Потом семейство легло спать. Грайр улёгся задницей на подушку, голова между ног, Нанарик упиралась коленом Армику в грудь и улыбалась во сне. Армен подложил ладонь под голову сестрёнки. Он дышал во всю мочь своих чистых розовых лёгких и за каждые десять минут вырастал, вытягивался на целых десять сантиметров. Грайр во сне обманул всех, будто он лисицу поймал, большую, с целого волка, за шкуру пятьсот рублей дадут, отец шёл сквозь мягкие зелёные поля. В тёмной комнате потрескивала, остывая, печка, мама лежала с открытыми глазами и видела этот холодный Кировакан, облитый луной, видела пропитанное мёдом жёлтое лето, белую рубашку на Армене, полное вымя козы и краснеющий помидор на грядке.
— Когда Саак вернёт долг…
Это уже на дороге.
— Когда Саак вернёт долг, пошлите мне, для Грайра куплю ушанку, для Нанарик — пальто.
— Нанар дома сидит всё время, Грайр после обеда в школу ходит. Не нужны им ни ушанка, ни пальто.
— Летняя стипендия четыреста двадцать рублей составляет. Трижды по сто сорок.
— Ты говори и иди. Пальто на тебя сколько стоит?
— Один раз пошёл, чтобы посмотреть, магазин закрыт был. Бегом обратно вернулся.
— Ты как это ноги ставишь?
— Не пойму, то ли чешется нога, то ли болит.
— Ничего, не голова ведь, нога. Человеком станешь, на лошадях да на машинах разъезжать будешь. По телефону позвонишь, скажешь — я это, лошадь за мной пришлите.
— В марте мне приехать на каникулы?
— Смотри сам, как тебе сподручней будет.
— Все разъедутся, что мне там одному сидеть?
— Ты не все, ты Армен, ты должен запомнить это.
— Летом, когда приеду, наберу малины, в Дилижане продадим.

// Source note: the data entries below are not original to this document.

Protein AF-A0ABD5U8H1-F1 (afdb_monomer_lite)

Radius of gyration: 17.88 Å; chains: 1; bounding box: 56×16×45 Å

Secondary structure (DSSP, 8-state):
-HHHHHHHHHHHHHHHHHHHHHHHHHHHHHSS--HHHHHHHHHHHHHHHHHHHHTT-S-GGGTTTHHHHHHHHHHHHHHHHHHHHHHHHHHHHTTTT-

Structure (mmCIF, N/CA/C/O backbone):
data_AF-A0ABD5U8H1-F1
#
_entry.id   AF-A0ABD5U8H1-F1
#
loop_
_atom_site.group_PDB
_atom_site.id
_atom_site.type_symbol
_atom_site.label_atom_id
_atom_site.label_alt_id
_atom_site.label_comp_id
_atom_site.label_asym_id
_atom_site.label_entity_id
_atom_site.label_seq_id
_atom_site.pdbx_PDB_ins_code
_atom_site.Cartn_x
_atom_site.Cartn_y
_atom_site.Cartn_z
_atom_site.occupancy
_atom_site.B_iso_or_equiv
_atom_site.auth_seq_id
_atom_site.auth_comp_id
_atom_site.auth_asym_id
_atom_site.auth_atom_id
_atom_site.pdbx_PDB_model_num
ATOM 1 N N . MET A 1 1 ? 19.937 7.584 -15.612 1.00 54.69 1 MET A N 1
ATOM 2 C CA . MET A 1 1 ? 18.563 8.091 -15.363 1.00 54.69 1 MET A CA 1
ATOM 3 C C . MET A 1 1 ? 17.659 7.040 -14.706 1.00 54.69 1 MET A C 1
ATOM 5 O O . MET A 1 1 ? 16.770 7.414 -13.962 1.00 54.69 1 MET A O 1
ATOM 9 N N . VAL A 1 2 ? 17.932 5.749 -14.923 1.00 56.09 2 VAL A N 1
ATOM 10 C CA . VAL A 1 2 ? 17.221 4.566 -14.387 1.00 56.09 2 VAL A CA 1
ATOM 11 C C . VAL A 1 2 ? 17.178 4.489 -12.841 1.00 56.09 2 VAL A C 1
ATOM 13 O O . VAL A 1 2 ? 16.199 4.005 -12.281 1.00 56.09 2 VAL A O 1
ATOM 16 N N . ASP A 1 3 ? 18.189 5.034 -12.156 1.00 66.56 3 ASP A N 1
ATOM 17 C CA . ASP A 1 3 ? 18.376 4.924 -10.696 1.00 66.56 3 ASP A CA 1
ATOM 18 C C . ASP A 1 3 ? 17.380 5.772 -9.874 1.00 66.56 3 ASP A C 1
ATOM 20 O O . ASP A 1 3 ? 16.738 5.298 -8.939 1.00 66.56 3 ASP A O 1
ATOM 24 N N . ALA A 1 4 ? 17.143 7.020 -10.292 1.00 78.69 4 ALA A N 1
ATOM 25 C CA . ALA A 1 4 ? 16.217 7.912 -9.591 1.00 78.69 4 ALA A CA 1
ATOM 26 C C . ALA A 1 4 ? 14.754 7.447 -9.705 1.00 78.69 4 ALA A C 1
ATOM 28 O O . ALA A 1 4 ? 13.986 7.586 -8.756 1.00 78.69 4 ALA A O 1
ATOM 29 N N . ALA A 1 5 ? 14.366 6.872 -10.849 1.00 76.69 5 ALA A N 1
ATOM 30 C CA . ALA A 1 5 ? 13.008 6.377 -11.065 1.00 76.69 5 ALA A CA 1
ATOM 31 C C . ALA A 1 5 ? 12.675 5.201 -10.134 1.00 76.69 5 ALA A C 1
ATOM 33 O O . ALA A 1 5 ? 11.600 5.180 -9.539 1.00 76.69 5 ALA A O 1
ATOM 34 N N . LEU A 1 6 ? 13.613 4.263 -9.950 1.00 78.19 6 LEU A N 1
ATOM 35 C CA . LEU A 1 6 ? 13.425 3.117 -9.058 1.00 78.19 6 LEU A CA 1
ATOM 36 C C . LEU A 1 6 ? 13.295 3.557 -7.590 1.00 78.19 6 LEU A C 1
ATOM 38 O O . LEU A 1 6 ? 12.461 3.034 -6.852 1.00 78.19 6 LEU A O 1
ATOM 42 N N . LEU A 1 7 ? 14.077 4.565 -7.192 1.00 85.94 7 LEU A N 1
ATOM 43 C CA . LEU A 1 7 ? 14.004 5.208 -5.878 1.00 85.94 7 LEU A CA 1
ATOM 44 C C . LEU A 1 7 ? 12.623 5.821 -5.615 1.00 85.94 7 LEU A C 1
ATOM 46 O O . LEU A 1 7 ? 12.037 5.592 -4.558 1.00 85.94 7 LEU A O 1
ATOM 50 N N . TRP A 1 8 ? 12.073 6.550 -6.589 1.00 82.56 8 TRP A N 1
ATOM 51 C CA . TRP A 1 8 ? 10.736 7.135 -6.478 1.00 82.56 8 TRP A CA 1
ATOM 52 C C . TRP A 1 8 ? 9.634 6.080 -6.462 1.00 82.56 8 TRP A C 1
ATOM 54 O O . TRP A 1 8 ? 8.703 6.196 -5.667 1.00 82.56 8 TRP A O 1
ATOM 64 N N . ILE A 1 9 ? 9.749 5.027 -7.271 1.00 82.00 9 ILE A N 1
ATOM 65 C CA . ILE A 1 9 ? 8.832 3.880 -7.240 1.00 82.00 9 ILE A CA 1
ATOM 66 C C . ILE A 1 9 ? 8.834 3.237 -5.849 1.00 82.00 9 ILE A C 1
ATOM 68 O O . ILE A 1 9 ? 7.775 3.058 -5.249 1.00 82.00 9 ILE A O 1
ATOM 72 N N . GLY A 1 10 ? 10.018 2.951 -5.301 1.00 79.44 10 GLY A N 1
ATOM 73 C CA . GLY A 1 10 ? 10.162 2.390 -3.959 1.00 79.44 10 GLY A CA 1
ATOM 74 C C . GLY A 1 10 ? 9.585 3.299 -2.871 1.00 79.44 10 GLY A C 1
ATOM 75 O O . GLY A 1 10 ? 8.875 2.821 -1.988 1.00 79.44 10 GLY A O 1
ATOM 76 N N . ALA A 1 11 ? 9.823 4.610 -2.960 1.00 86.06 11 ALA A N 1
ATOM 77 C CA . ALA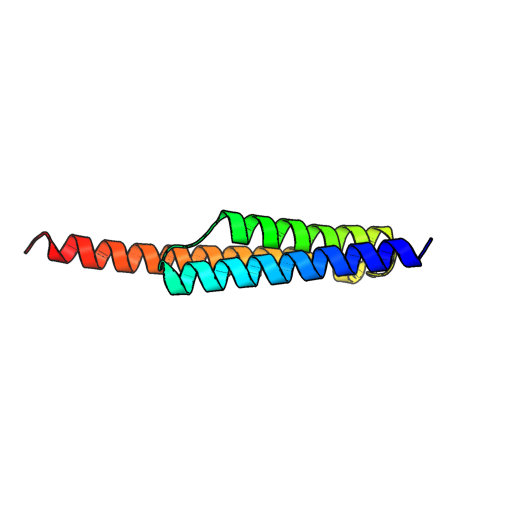 A 1 11 ? 9.292 5.586 -2.011 1.00 86.06 11 ALA A CA 1
ATOM 78 C C . ALA A 1 11 ? 7.756 5.650 -2.037 1.00 86.06 11 ALA A C 1
ATOM 80 O O . ALA A 1 11 ? 7.123 5.600 -0.983 1.00 86.06 11 ALA A O 1
ATOM 81 N N . ASN A 1 12 ? 7.145 5.697 -3.226 1.00 83.56 12 ASN A N 1
ATOM 82 C CA . ASN A 1 12 ? 5.687 5.687 -3.370 1.00 83.56 12 ASN A CA 1
ATOM 83 C C . ASN A 1 12 ? 5.085 4.367 -2.854 1.00 83.56 12 ASN A C 1
ATOM 85 O O . ASN A 1 12 ? 4.082 4.378 -2.141 1.00 83.56 12 ASN A O 1
ATOM 89 N N . ALA A 1 13 ? 5.726 3.229 -3.135 1.00 78.12 13 ALA A N 1
ATOM 90 C CA . ALA A 1 13 ? 5.278 1.933 -2.632 1.00 78.12 13 ALA A CA 1
ATOM 91 C C . ALA A 1 13 ? 5.322 1.878 -1.097 1.00 78.12 13 ALA A C 1
ATOM 93 O O . ALA A 1 13 ? 4.351 1.462 -0.463 1.00 78.12 13 ALA A O 1
ATOM 94 N N . ALA A 1 14 ? 6.411 2.358 -0.490 1.00 85.56 14 ALA A N 1
ATOM 95 C CA . ALA A 1 14 ? 6.550 2.427 0.961 1.00 85.56 14 ALA A CA 1
ATOM 96 C C . ALA A 1 14 ? 5.484 3.336 1.592 1.00 85.56 14 ALA A C 1
ATOM 98 O O . ALA A 1 14 ? 4.853 2.946 2.573 1.00 85.56 14 ALA A O 1
ATOM 99 N N . LEU A 1 15 ? 5.231 4.512 1.007 1.00 84.50 15 LEU A N 1
ATOM 100 C CA . LEU A 1 15 ? 4.196 5.433 1.482 1.00 84.50 15 LEU A CA 1
ATOM 101 C C . LEU A 1 15 ? 2.795 4.819 1.395 1.00 84.50 15 LEU A C 1
ATOM 103 O O . LEU A 1 15 ? 2.030 4.935 2.348 1.00 84.50 15 LEU A O 1
ATOM 107 N N . SER A 1 16 ? 2.482 4.098 0.314 1.00 81.69 16 SER A N 1
ATOM 108 C CA . SER A 1 16 ? 1.210 3.378 0.187 1.00 81.69 16 SER A CA 1
ATOM 109 C C . SER A 1 16 ? 1.032 2.342 1.304 1.00 81.69 16 SER A C 1
ATOM 111 O O . SER A 1 16 ? -0.001 2.329 1.974 1.00 81.69 16 SER A O 1
ATOM 113 N N . VAL A 1 17 ? 2.064 1.538 1.589 1.00 81.75 17 VAL A N 1
ATOM 114 C CA . VAL A 1 17 ? 2.038 0.550 2.685 1.00 81.75 17 VAL A CA 1
ATOM 115 C C . VAL A 1 17 ? 1.874 1.222 4.049 1.00 81.75 17 VAL A C 1
ATOM 117 O O . VAL A 1 17 ? 1.078 0.756 4.863 1.00 81.75 17 VAL A O 1
ATOM 120 N N . VAL A 1 18 ? 2.578 2.329 4.302 1.00 86.00 18 VAL A N 1
ATOM 121 C CA . VAL A 1 18 ? 2.443 3.094 5.551 1.00 86.00 18 VAL A CA 1
ATOM 122 C C . VAL A 1 18 ? 1.026 3.649 5.702 1.00 86.00 18 VAL A C 1
ATOM 124 O O . VAL A 1 18 ? 0.453 3.545 6.783 1.00 86.00 18 VAL A O 1
ATOM 127 N N . SER A 1 19 ? 0.426 4.177 4.632 1.00 81.12 19 SER A N 1
ATOM 128 C CA . SER A 1 19 ? -0.955 4.669 4.647 1.00 81.12 19 SER A CA 1
ATOM 129 C C . SER A 1 19 ? -1.970 3.555 4.919 1.00 81.12 19 SER A C 1
ATOM 131 O O . SER A 1 19 ? -2.889 3.751 5.710 1.00 81.12 19 SER A O 1
ATOM 133 N N . VAL A 1 20 ? -1.779 2.362 4.345 1.00 80.31 20 VAL A N 1
ATOM 134 C CA . VAL A 1 20 ? -2.609 1.186 4.667 1.00 80.31 20 VAL A CA 1
ATOM 135 C C . VAL A 1 20 ? -2.420 0.764 6.125 1.00 80.31 20 VAL A C 1
ATOM 137 O O . VAL A 1 20 ? -3.398 0.482 6.814 1.00 80.31 20 VAL A O 1
ATOM 140 N N . GLY A 1 21 ? -1.183 0.756 6.625 1.00 80.00 21 GLY A N 1
ATOM 141 C CA . GLY A 1 21 ? -0.888 0.467 8.028 1.00 80.00 21 GLY A CA 1
ATOM 142 C C . GLY A 1 21 ? -1.560 1.459 8.980 1.00 80.00 21 GLY A C 1
ATOM 143 O O . GLY A 1 21 ? -2.167 1.043 9.964 1.00 80.00 21 GLY A O 1
ATOM 144 N N . ALA A 1 22 ? -1.520 2.752 8.652 1.00 82.25 22 ALA A N 1
ATOM 145 C CA . ALA A 1 22 ? -2.197 3.807 9.400 1.00 82.25 22 ALA A CA 1
ATOM 146 C C . ALA A 1 22 ? -3.721 3.633 9.374 1.00 82.25 22 ALA A C 1
ATOM 148 O O . ALA A 1 22 ? -4.352 3.720 10.423 1.00 82.25 22 ALA A O 1
ATOM 149 N N . PHE A 1 23 ? -4.296 3.301 8.214 1.00 79.38 23 PHE A N 1
ATOM 150 C CA . PHE A 1 23 ? -5.717 2.983 8.088 1.00 79.38 23 PHE A CA 1
ATOM 151 C C . PHE A 1 23 ? -6.118 1.809 8.995 1.00 79.38 23 PHE A C 1
ATOM 153 O O . PHE A 1 23 ? -7.069 1.922 9.766 1.00 79.38 23 PHE A O 1
ATOM 160 N N . ILE A 1 24 ? -5.377 0.696 8.945 1.00 77.31 24 ILE A N 1
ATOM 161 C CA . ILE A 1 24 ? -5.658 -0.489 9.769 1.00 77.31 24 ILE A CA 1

— Подыщи в Кировакане какое-нибудь лёгкое дело, пристройся куда-нибудь сторожем.
— Летом?
— Отстаёшь очень. Болит, видно, нога.
— Не знаю, чешется или болит. Если в деньгах дело, на малине больше заработаем.
— Брось думать про село, оторвись от этой нищеты.
— И летом?
— И летом, и всегда.
Когда я оглянулся с Кизилового холма, он стоял на коленях перед часовней святого Саргиса. Он не был верующим, это для меня он сделался сейчас верующим. Я остановился на холме Подснежников будто бы для того, чтобы поправить мешок за спиной, и тайком поглядел через плечо — он стоял возле часовни посреди белых снегов и махал мне рукой: иди, мол, иди, не останавливайся. В холодном безмолвии я слышал его тоненький, словно песенка прялки, голос:
— Иди, иди, иди…
В Айгетаке я сел передохнуть — в пятке стало покалывать, я подумал, что она занемела, разулся, потёр ногу снегом. И тогда все покалывания объединились, стали клубком иголок, потом боль смягчилась и округлилась, словно варёное яблоко. Пятка была отморожена. Когда я спрыгнул с поезда, я попал в лужу, пятка намокла, я и не заметил, как отморозил её. Боль раздулась и маленькими волнами ударила по косточкам и ушла внутрь. Я взял пригоршню снега и столько тёр эту проклятую пятку, что боль наконец приутихла. Боль потухла. «Ну теперь иди». Я выругал боль, как ругают живого врага. Когда я тёр пятку и боль, съёжившись, уходила в свою нору, я чувствовал, что кто-то тайком смотрит на меня. Я чувствовал этот сторонний глаз и чувствовал, что он мною восхищается, он говорит: «Позавидуешь твоему отцу, такого сына имеет». И я был достоин похвалы.